EXTRACTED INFORMATION:
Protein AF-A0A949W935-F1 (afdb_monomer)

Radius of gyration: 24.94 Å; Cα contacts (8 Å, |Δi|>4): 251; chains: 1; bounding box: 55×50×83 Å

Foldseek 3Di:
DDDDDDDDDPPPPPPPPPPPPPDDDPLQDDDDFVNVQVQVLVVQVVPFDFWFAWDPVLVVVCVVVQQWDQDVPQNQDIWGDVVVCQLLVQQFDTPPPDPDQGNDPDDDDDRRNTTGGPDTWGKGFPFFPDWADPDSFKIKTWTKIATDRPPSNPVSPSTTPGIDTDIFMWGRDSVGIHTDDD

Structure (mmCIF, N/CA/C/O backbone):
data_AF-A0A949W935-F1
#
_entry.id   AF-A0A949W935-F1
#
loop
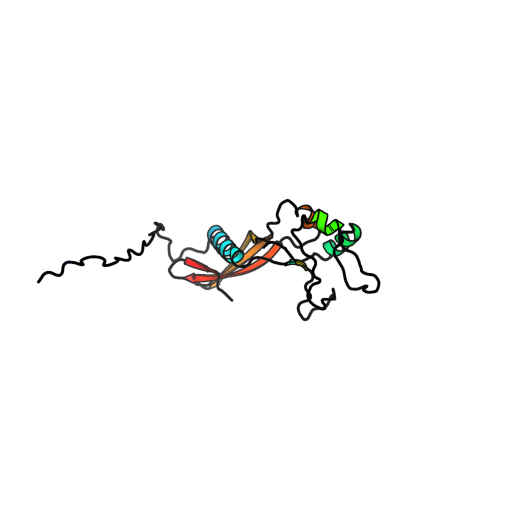_
_atom_site.group_PDB
_atom_site.id
_atom_site.type_symbol
_atom_site.label_atom_id
_atom_site.label_alt_id
_atom_site.label_comp_id
_atom_site.label_asym_id
_atom_site.label_entity_id
_atom_site.label_seq_id
_atom_site.pdbx_PDB_ins_code
_atom_site.Cartn_x
_atom_site.Cartn_y
_atom_site.Cartn_z
_atom_site.occupancy
_atom_site.B_iso_or_equiv
_atom_site.auth_seq_id
_atom_site.auth_comp_id
_atom_site.auth_asym_id
_atom_site.auth_atom_id
_atom_site.pdbx_PDB_model_num
ATOM 1 N N . MET A 1 1 ? 35.987 30.326 61.143 1.00 37.59 1 MET A N 1
ATOM 2 C CA . MET A 1 1 ? 36.252 29.909 59.749 1.00 37.59 1 MET A CA 1
ATOM 3 C C . MET A 1 1 ? 34.923 29.783 59.027 1.00 37.59 1 MET A C 1
ATOM 5 O O . MET A 1 1 ? 34.035 29.102 59.515 1.00 37.59 1 MET A O 1
ATOM 9 N N . ASN A 1 2 ? 34.791 30.535 57.937 1.00 37.44 2 ASN A N 1
ATOM 10 C CA . ASN A 1 2 ? 33.629 30.649 57.059 1.00 37.44 2 ASN A CA 1
ATOM 11 C C . ASN A 1 2 ? 33.675 29.574 55.967 1.00 37.44 2 ASN A C 1
ATOM 13 O O . ASN A 1 2 ? 34.666 29.539 55.245 1.00 37.44 2 ASN A O 1
ATOM 17 N N . VAL A 1 3 ? 32.585 28.829 55.768 1.00 41.47 3 VAL A N 1
ATOM 18 C CA . VAL A 1 3 ? 32.155 28.272 54.465 1.00 41.47 3 VAL A CA 1
ATOM 19 C C . VAL A 1 3 ? 30.617 28.233 54.514 1.00 41.47 3 VAL A C 1
ATOM 21 O O . VAL A 1 3 ? 30.042 27.401 55.201 1.00 41.47 3 VAL A O 1
ATOM 24 N N . LYS A 1 4 ? 29.922 29.325 54.176 1.00 39.19 4 LYS A N 1
ATOM 25 C CA . LYS A 1 4 ? 29.335 29.641 52.857 1.00 39.19 4 LYS A CA 1
ATOM 26 C C . LYS A 1 4 ? 28.553 28.488 52.196 1.00 39.19 4 LYS A C 1
ATOM 28 O O . LYS A 1 4 ? 29.149 27.561 51.675 1.00 39.19 4 LYS A O 1
ATOM 33 N N . HIS A 1 5 ? 27.229 28.681 52.169 1.00 37.78 5 HIS A N 1
ATOM 34 C CA . HIS A 1 5 ? 26.264 28.413 51.090 1.00 37.78 5 HIS A CA 1
ATOM 35 C C . HIS A 1 5 ? 26.341 27.103 50.288 1.00 37.78 5 HIS A C 1
ATOM 37 O O . HIS A 1 5 ? 27.242 26.924 49.481 1.00 37.78 5 HIS A O 1
ATOM 43 N N . ALA A 1 6 ? 25.235 26.350 50.311 1.00 38.25 6 ALA A N 1
ATOM 44 C CA . ALA A 1 6 ? 24.387 26.196 49.121 1.00 38.25 6 ALA A CA 1
ATOM 45 C C . ALA A 1 6 ? 22.997 25.658 49.517 1.00 38.25 6 ALA A C 1
ATOM 47 O O . ALA A 1 6 ? 22.800 24.468 49.739 1.00 38.25 6 ALA A O 1
ATOM 48 N N . PHE A 1 7 ? 22.029 26.571 49.611 1.00 41.03 7 PHE A N 1
ATOM 49 C CA . PHE A 1 7 ? 20.626 26.258 49.338 1.00 41.03 7 PHE A CA 1
ATOM 50 C C . PHE A 1 7 ? 20.459 25.955 47.837 1.00 41.03 7 PHE A C 1
ATOM 52 O O . PHE A 1 7 ? 21.315 26.343 47.042 1.00 41.03 7 PHE A O 1
ATOM 59 N N . SER A 1 8 ? 19.299 25.389 47.475 1.00 35.97 8 SER A N 1
ATOM 60 C CA . SER A 1 8 ? 18.724 25.245 46.118 1.00 35.97 8 SER A CA 1
ATOM 61 C C . SER A 1 8 ? 19.458 24.259 45.193 1.00 35.97 8 SER A C 1
ATOM 63 O O . SER A 1 8 ? 20.619 24.440 44.874 1.00 35.97 8 SER A O 1
ATOM 65 N N . HIS A 1 9 ? 18.863 23.165 44.719 1.00 36.59 9 HIS A N 1
ATOM 66 C CA . HIS A 1 9 ? 17.549 23.066 44.092 1.00 36.59 9 HIS A CA 1
ATOM 67 C C . HIS A 1 9 ? 16.904 21.695 44.355 1.00 36.59 9 HIS A C 1
ATOM 69 O O . HIS A 1 9 ? 17.311 20.686 43.783 1.00 36.59 9 HIS A O 1
ATOM 75 N N . LEU A 1 10 ? 15.831 21.669 45.148 1.00 36.34 10 LEU A N 1
ATOM 76 C CA . LEU A 1 10 ? 14.785 20.660 44.984 1.00 36.34 10 LEU A CA 1
ATOM 77 C C . LEU A 1 10 ? 14.138 20.947 43.627 1.00 36.34 10 LEU A C 1
ATOM 79 O O . LEU A 1 10 ? 13.329 21.866 43.501 1.00 36.34 10 LEU A O 1
ATOM 83 N N . GLN A 1 11 ? 14.552 20.217 42.591 1.00 37.44 11 GLN A N 1
ATOM 84 C CA . GLN A 1 11 ? 13.811 20.166 41.338 1.00 37.44 11 GLN A CA 1
ATOM 85 C C . GLN A 1 11 ? 12.489 19.460 41.626 1.00 37.44 11 GLN A C 1
ATOM 87 O O . GLN A 1 11 ? 12.366 18.240 41.562 1.00 37.44 11 GLN A O 1
ATOM 92 N N . LEU A 1 12 ? 11.503 20.273 41.995 1.00 35.59 12 LEU A N 1
ATOM 93 C CA . LEU A 1 12 ? 10.097 19.952 41.888 1.00 35.59 12 LEU A CA 1
ATOM 94 C C . LEU A 1 12 ? 9.855 19.650 40.403 1.00 35.59 12 LEU A C 1
ATOM 96 O O . LEU A 1 12 ? 9.681 20.560 39.593 1.00 35.59 12 LEU A O 1
ATOM 100 N N . ILE A 1 13 ? 9.929 18.374 40.027 1.00 37.50 13 ILE A N 1
ATOM 101 C CA . ILE A 1 13 ? 9.426 17.908 38.739 1.00 37.50 13 ILE A CA 1
ATOM 102 C C . ILE A 1 13 ? 7.914 18.073 38.839 1.00 37.50 13 ILE A C 1
ATOM 104 O O . ILE A 1 13 ? 7.187 17.176 39.261 1.00 37.50 13 ILE A O 1
ATOM 108 N N . ILE A 1 14 ? 7.445 19.272 38.501 1.00 37.84 14 ILE A N 1
ATOM 109 C CA . ILE A 1 14 ? 6.077 19.481 38.065 1.00 37.84 14 ILE A CA 1
ATOM 110 C C . ILE A 1 14 ? 5.993 18.668 36.782 1.00 37.84 14 ILE A C 1
ATOM 112 O O . ILE A 1 14 ? 6.378 19.121 35.704 1.00 37.84 14 ILE A O 1
ATOM 116 N N . VAL A 1 15 ? 5.549 17.419 36.922 1.00 38.03 15 VAL A N 1
ATOM 117 C CA . VAL A 1 15 ? 4.899 16.714 35.832 1.00 38.03 15 VAL A CA 1
ATOM 118 C C . VAL A 1 15 ? 3.756 17.639 35.461 1.00 38.03 15 VAL A C 1
ATOM 120 O O . VAL A 1 15 ? 2.747 17.718 36.160 1.00 38.03 15 VAL A O 1
ATOM 123 N N . ALA A 1 16 ? 3.975 18.432 34.415 1.00 37.12 16 ALA A N 1
ATOM 124 C CA . ALA A 1 16 ? 2.915 19.088 33.695 1.00 37.12 16 ALA A CA 1
ATOM 125 C C . ALA A 1 16 ? 2.084 17.955 33.099 1.00 37.12 16 ALA A C 1
ATOM 127 O O . ALA A 1 16 ? 2.235 17.571 31.941 1.00 37.12 16 ALA A O 1
ATOM 128 N N . SER A 1 17 ? 1.221 17.386 33.938 1.00 37.34 17 SER A N 1
ATOM 129 C CA . SER A 1 17 ? -0.054 16.862 33.523 1.00 37.34 17 SER A CA 1
ATOM 130 C C . SER A 1 17 ? -0.691 18.026 32.792 1.00 37.34 17 SER A C 1
ATOM 132 O O . SER A 1 17 ? -1.318 18.900 33.389 1.00 37.34 17 SER A O 1
ATOM 134 N N . VAL A 1 18 ? -0.464 18.077 31.483 1.00 40.22 18 VAL A N 1
ATOM 135 C CA . VAL A 1 18 ? -1.425 18.653 30.566 1.00 40.22 18 VAL A CA 1
ATOM 136 C C . VAL A 1 18 ? -2.667 17.812 30.810 1.00 40.22 18 VAL A C 1
ATOM 138 O O . VAL A 1 18 ? -2.900 16.793 30.167 1.00 40.22 18 VAL A O 1
ATOM 141 N N . VAL A 1 19 ? -3.428 18.213 31.828 1.00 38.22 19 VAL A N 1
ATOM 142 C CA . VAL A 1 19 ? -4.843 17.937 31.941 1.00 38.22 19 VAL A CA 1
ATOM 143 C C . VAL A 1 19 ? -5.409 18.687 30.750 1.00 38.22 19 VAL A C 1
ATOM 145 O O . VAL A 1 19 ? -5.862 19.824 30.845 1.00 38.22 19 VAL A O 1
ATOM 148 N N . CYS A 1 20 ? -5.278 18.065 29.576 1.00 37.75 20 CYS A N 1
ATOM 149 C CA . CYS A 1 20 ? -6.255 18.250 28.538 1.00 37.75 20 CYS A CA 1
ATOM 150 C C . CYS A 1 20 ? -7.566 18.003 29.260 1.00 37.75 20 CYS A C 1
ATOM 152 O O . CYS A 1 20 ? -7.806 16.920 29.791 1.00 37.75 20 CYS A O 1
ATOM 154 N N . SER A 1 21 ? -8.346 19.062 29.365 1.00 37.97 21 SER A N 1
ATOM 155 C CA . SER A 1 21 ? -9.757 19.051 29.661 1.00 37.97 21 SER A CA 1
ATOM 156 C C . SER A 1 21 ? -10.449 18.154 28.633 1.00 37.97 21 SER A C 1
ATOM 158 O O . SER A 1 21 ? -11.120 18.610 27.714 1.00 37.97 21 SER A O 1
ATOM 160 N N . SER A 1 22 ? -10.274 16.841 28.767 1.00 39.53 22 SER A N 1
ATOM 161 C CA . SER A 1 22 ? -11.191 15.863 28.229 1.00 39.53 22 SER A CA 1
ATOM 162 C C . SER A 1 22 ? -12.425 15.963 29.104 1.00 39.53 22 SER A C 1
ATOM 164 O O . SER A 1 22 ? -12.529 15.332 30.157 1.00 39.53 22 SER A O 1
ATOM 166 N N . CYS A 1 23 ? -13.334 16.835 28.667 1.00 46.38 23 CYS A N 1
ATOM 167 C CA . CYS A 1 23 ? -14.766 16.701 28.869 1.00 46.38 23 CYS A CA 1
ATOM 168 C C . CYS A 1 23 ? -15.108 15.218 29.026 1.00 46.38 23 CYS A C 1
ATOM 170 O O . CYS A 1 23 ? -14.696 14.428 28.175 1.00 46.38 23 CYS A O 1
ATOM 172 N N . GLY A 1 24 ? -15.795 14.870 30.119 1.00 42.03 24 GLY A N 1
ATOM 173 C CA . GLY A 1 24 ? -16.106 13.501 30.520 1.00 42.03 24 GLY A CA 1
ATOM 174 C C . GLY A 1 24 ? -16.406 12.602 29.329 1.00 42.03 24 GLY A C 1
ATOM 175 O O . GLY A 1 24 ? -17.503 12.628 28.774 1.00 42.03 24 GLY A O 1
ATOM 176 N N . ARG A 1 25 ? -15.405 11.824 28.916 1.00 55.44 25 ARG A N 1
ATOM 177 C CA . ARG A 1 25 ? -15.627 10.724 27.994 1.00 55.44 25 ARG A CA 1
ATOM 178 C C . ARG A 1 25 ? -16.309 9.662 28.825 1.00 55.44 25 ARG A C 1
ATOM 180 O O . ARG A 1 25 ? -15.706 9.144 29.759 1.00 55.44 25 ARG A O 1
ATOM 187 N N . ASP A 1 26 ? -17.576 9.409 28.520 1.00 62.25 26 ASP A N 1
ATOM 188 C CA . ASP A 1 26 ? -18.286 8.268 29.072 1.00 62.25 26 ASP A CA 1
ATOM 189 C C . ASP A 1 26 ? -17.419 7.023 28.820 1.00 62.25 26 ASP A C 1
ATOM 191 O O . ASP A 1 26 ? -17.167 6.687 27.654 1.00 62.25 26 ASP A O 1
ATOM 195 N N . PRO A 1 27 ? -16.928 6.348 29.875 1.00 60.19 27 PRO A N 1
ATOM 196 C CA . PRO A 1 27 ? -16.088 5.172 29.725 1.00 60.19 27 PRO A CA 1
ATOM 197 C C . PRO A 1 27 ? -16.829 4.031 29.036 1.00 60.19 27 PRO A C 1
ATOM 199 O O . PRO A 1 27 ? -16.161 3.079 28.647 1.00 60.19 27 PRO A O 1
ATOM 202 N N . ASN A 1 28 ? -18.154 4.135 28.831 1.00 66.62 28 ASN A N 1
ATOM 203 C CA . ASN A 1 28 ? -19.007 3.202 28.093 1.00 66.62 28 ASN A CA 1
ATOM 204 C C . ASN A 1 28 ? -19.289 3.603 26.634 1.00 66.62 28 ASN A C 1
ATOM 206 O O . ASN A 1 28 ? -19.871 2.803 25.897 1.00 66.62 28 ASN A O 1
ATOM 210 N N . ALA A 1 29 ? -18.808 4.759 26.161 1.00 79.56 29 ALA A N 1
ATOM 211 C CA . ALA A 1 29 ? -19.058 5.210 24.793 1.00 79.56 29 ALA A CA 1
ATOM 212 C C . ALA A 1 29 ? -18.579 4.182 23.737 1.00 79.56 29 ALA A C 1
ATOM 214 O O . ALA A 1 29 ? -17.490 3.603 23.872 1.00 79.56 29 ALA A O 1
ATOM 215 N N . PRO A 1 30 ? -19.379 3.910 22.688 1.00 87.06 30 PRO A N 1
ATOM 216 C CA . PRO A 1 30 ? -18.955 3.059 21.582 1.00 87.06 30 PRO A CA 1
ATOM 217 C C . PRO A 1 30 ? -17.835 3.737 20.781 1.00 87.06 30 PRO A C 1
ATOM 219 O O . PRO A 1 30 ? -17.790 4.963 20.685 1.00 87.06 30 PRO A O 1
ATOM 222 N N . LEU A 1 31 ? -16.951 2.938 20.172 1.00 91.00 31 LEU A N 1
ATOM 223 C CA . LEU A 1 31 ? -15.905 3.454 19.287 1.00 91.00 31 LEU A CA 1
ATOM 224 C C . LEU A 1 31 ? -16.539 4.183 18.095 1.00 91.00 31 LEU A C 1
ATOM 226 O O . LEU A 1 31 ? -17.261 3.577 17.298 1.00 91.00 31 LEU A O 1
ATOM 230 N N . THR A 1 32 ? -16.252 5.476 17.954 1.00 92.75 32 THR A N 1
ATOM 231 C CA . THR A 1 32 ? -16.741 6.270 16.821 1.00 92.75 32 THR A CA 1
ATOM 232 C C . THR A 1 32 ? -15.844 6.103 15.597 1.00 92.75 32 THR A C 1
ATOM 234 O O . THR A 1 32 ? -14.687 5.682 15.689 1.00 92.75 32 THR A O 1
ATOM 237 N N . ARG A 1 33 ? -16.363 6.453 14.414 1.00 93.56 33 ARG A N 1
ATOM 238 C CA . ARG A 1 33 ? -15.577 6.396 13.171 1.00 93.56 33 ARG A CA 1
ATOM 239 C C . ARG A 1 33 ? -14.441 7.411 13.178 1.00 93.56 33 ARG A C 1
ATOM 241 O O . ARG A 1 33 ? -13.371 7.114 12.653 1.00 93.56 33 ARG A O 1
ATOM 248 N N . GLU A 1 34 ? -14.660 8.579 13.767 1.00 93.12 34 GLU A N 1
ATOM 249 C CA . GLU A 1 34 ? -13.675 9.651 13.890 1.00 93.12 34 GLU A CA 1
ATOM 250 C C . GLU A 1 34 ? -12.519 9.213 14.793 1.00 93.12 34 GLU A C 1
ATOM 252 O O . GLU A 1 34 ? -11.354 9.341 14.414 1.00 93.12 34 GLU A O 1
ATOM 257 N N . GLU A 1 35 ? -12.836 8.620 15.948 1.00 92.75 35 GLU A N 1
ATOM 258 C CA . GLU A 1 35 ? -11.832 8.086 16.865 1.00 92.75 35 GLU A CA 1
ATOM 259 C C . GLU A 1 35 ? -11.051 6.932 16.230 1.00 92.75 35 GLU A C 1
ATOM 261 O O . GLU A 1 35 ? -9.819 6.951 16.241 1.00 92.75 35 GLU A O 1
ATOM 266 N N . ALA A 1 36 ? -11.745 5.976 15.605 1.00 93.81 36 ALA A N 1
ATOM 267 C CA . ALA A 1 36 ? -11.099 4.882 14.888 1.00 93.81 36 ALA A CA 1
ATOM 268 C C . ALA A 1 36 ? -10.170 5.412 13.786 1.00 93.81 36 ALA A C 1
ATOM 270 O O . ALA A 1 36 ? -9.017 5.002 13.694 1.00 93.81 36 ALA A O 1
ATOM 271 N N . THR A 1 37 ? -10.629 6.378 12.986 1.00 94.94 37 THR A N 1
ATOM 272 C CA . THR A 1 37 ? -9.827 6.995 11.919 1.00 94.94 37 THR A CA 1
ATOM 273 C C . THR A 1 37 ? -8.569 7.658 12.473 1.00 94.94 37 THR A C 1
ATOM 275 O O . THR A 1 37 ? -7.484 7.472 11.921 1.00 94.94 37 THR A O 1
ATOM 278 N N . MET A 1 38 ? -8.686 8.413 13.568 1.00 94.31 38 MET A N 1
ATOM 279 C CA . MET A 1 38 ? -7.549 9.065 14.217 1.00 94.31 38 MET A CA 1
AT
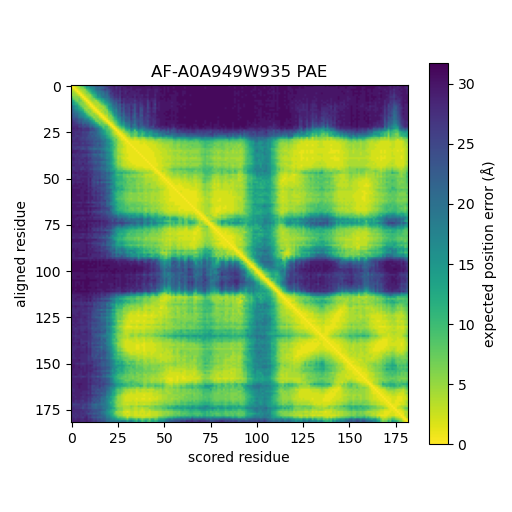OM 280 C C . MET A 1 38 ? -6.520 8.037 14.699 1.00 94.31 38 MET A C 1
ATOM 282 O O . MET A 1 38 ? -5.341 8.149 14.365 1.00 94.31 38 MET A O 1
ATOM 286 N N . GLN A 1 39 ? -6.960 7.017 15.434 1.00 92.94 39 GLN A N 1
ATOM 287 C CA . GLN A 1 39 ? -6.063 6.012 16.002 1.00 92.94 39 GLN A CA 1
ATOM 288 C C . GLN A 1 39 ? -5.432 5.110 14.939 1.00 92.94 39 GLN A C 1
ATOM 290 O O . GLN A 1 39 ? -4.245 4.798 15.025 1.00 92.94 39 GLN A O 1
ATOM 295 N N . ILE A 1 40 ? -6.181 4.739 13.894 1.00 93.50 40 ILE A N 1
ATOM 296 C CA . ILE A 1 40 ? -5.627 3.994 12.758 1.00 93.50 40 ILE A CA 1
ATOM 297 C C . ILE A 1 40 ? -4.579 4.845 12.046 1.00 93.50 40 ILE A C 1
ATOM 299 O O . ILE A 1 40 ? -3.491 4.352 11.778 1.00 93.50 40 ILE A O 1
ATOM 303 N N . ASN A 1 41 ? -4.847 6.124 11.770 1.00 91.69 41 ASN A N 1
ATOM 304 C CA . ASN A 1 41 ? -3.852 6.991 11.135 1.00 91.69 41 ASN A CA 1
ATOM 305 C C . ASN A 1 41 ? -2.591 7.157 12.000 1.00 91.69 41 ASN A C 1
ATOM 307 O O . ASN A 1 41 ? -1.488 7.146 11.457 1.00 91.69 41 ASN A O 1
ATOM 311 N N . GLN A 1 42 ? -2.727 7.255 13.327 1.00 91.00 42 GLN A N 1
ATOM 312 C CA . GLN A 1 42 ? -1.582 7.256 14.247 1.00 91.00 42 GLN A CA 1
ATOM 313 C C . GLN A 1 42 ? -0.794 5.939 14.175 1.00 91.00 42 GLN A C 1
ATOM 315 O O . GLN A 1 42 ? 0.432 5.966 14.080 1.00 91.00 42 GLN A O 1
ATOM 320 N N . HIS A 1 43 ? -1.484 4.795 14.153 1.00 90.25 43 HIS A N 1
ATOM 321 C CA . HIS A 1 43 ? -0.860 3.481 13.992 1.00 90.25 43 HIS A CA 1
ATOM 322 C C . HIS A 1 43 ? -0.135 3.346 12.639 1.00 90.25 43 HIS A C 1
ATOM 324 O O . HIS A 1 43 ? 1.003 2.886 12.581 1.00 90.25 43 HIS A O 1
ATOM 330 N N . LEU A 1 44 ? -0.761 3.788 11.546 1.00 87.81 44 LEU A N 1
ATOM 331 C CA . LEU A 1 44 ? -0.185 3.754 10.199 1.00 87.81 44 LEU A CA 1
ATOM 332 C C . LEU A 1 44 ? 1.017 4.696 10.056 1.00 87.81 44 LEU A C 1
ATOM 334 O O . LEU A 1 44 ? 1.976 4.359 9.364 1.00 87.81 44 LEU A O 1
ATOM 338 N N . ALA A 1 45 ? 1.019 5.844 10.739 1.00 86.50 45 ALA A N 1
ATOM 339 C CA . ALA A 1 45 ? 2.152 6.771 10.734 1.00 86.50 45 ALA A CA 1
ATOM 340 C C . ALA A 1 45 ? 3.432 6.145 11.317 1.00 86.50 45 ALA A C 1
ATOM 342 O O . ALA A 1 45 ? 4.533 6.503 10.901 1.00 86.50 45 ALA A O 1
ATOM 343 N N . GLN A 1 46 ? 3.296 5.179 12.229 1.00 83.94 46 GLN A N 1
ATOM 344 C CA . GLN A 1 46 ? 4.416 4.429 12.808 1.00 83.94 46 GLN A CA 1
ATOM 345 C C . GLN A 1 46 ? 4.928 3.306 11.887 1.00 83.94 46 GLN A C 1
ATOM 347 O O . GLN A 1 46 ? 5.957 2.697 12.174 1.00 83.94 46 GLN A O 1
ATOM 352 N N . ARG A 1 47 ? 4.232 3.019 10.778 1.00 79.06 47 ARG A N 1
ATOM 353 C CA . ARG A 1 47 ? 4.524 1.910 9.856 1.00 79.06 47 ARG A CA 1
ATOM 354 C C . ARG A 1 47 ? 4.722 2.422 8.424 1.00 79.06 47 ARG A C 1
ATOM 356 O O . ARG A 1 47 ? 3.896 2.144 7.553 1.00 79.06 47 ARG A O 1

WORK ITEM:
Everything from the line with "ATOM 50 C C" through the line with "ATOM 69 O O" should be written out exactly as it appears above, end lines included, and nothing outside that range.

OUTPUT:
ATOM 50 C C . PHE A 1 7 ? 20.459 25.955 47.837 1.00 41.03 7 PHE A C 1
ATOM 52 O O . PHE A 1 7 ? 21.315 26.343 47.042 1.00 41.03 7 PHE A O 1
ATOM 59 N N . SER A 1 8 ? 19.299 25.389 47.475 1.00 35.97 8 SER A N 1
ATOM 60 C CA . SER A 1 8 ? 18.724 25.245 46.118 1.00 35.97 8 SER A CA 1
ATOM 61 C C . SER A 1 8 ? 19.458 24.259 45.193 1.00 35.97 8 SER A C 1
ATOM 63 O O . SER A 1 8 ? 20.619 24.440 44.874 1.00 35.97 8 SER A O 1
ATOM 65 N N . HIS A 1 9 ? 18.863 23.165 44.719 1.00 36.59 9 HIS A N 1
ATOM 66 C CA . HIS A 1 9 ? 17.549 23.066 44.092 1.00 36.59 9 HIS A CA 1
ATOM 67 C C . HIS A 1 9 ? 16.904 21.695 44.355 1.00 36.59 9 HIS A C 1
ATOM 69 O O . HIS A 1 9 ? 17.311 20.686 43.783 1.00 36.59 9 HIS A O 1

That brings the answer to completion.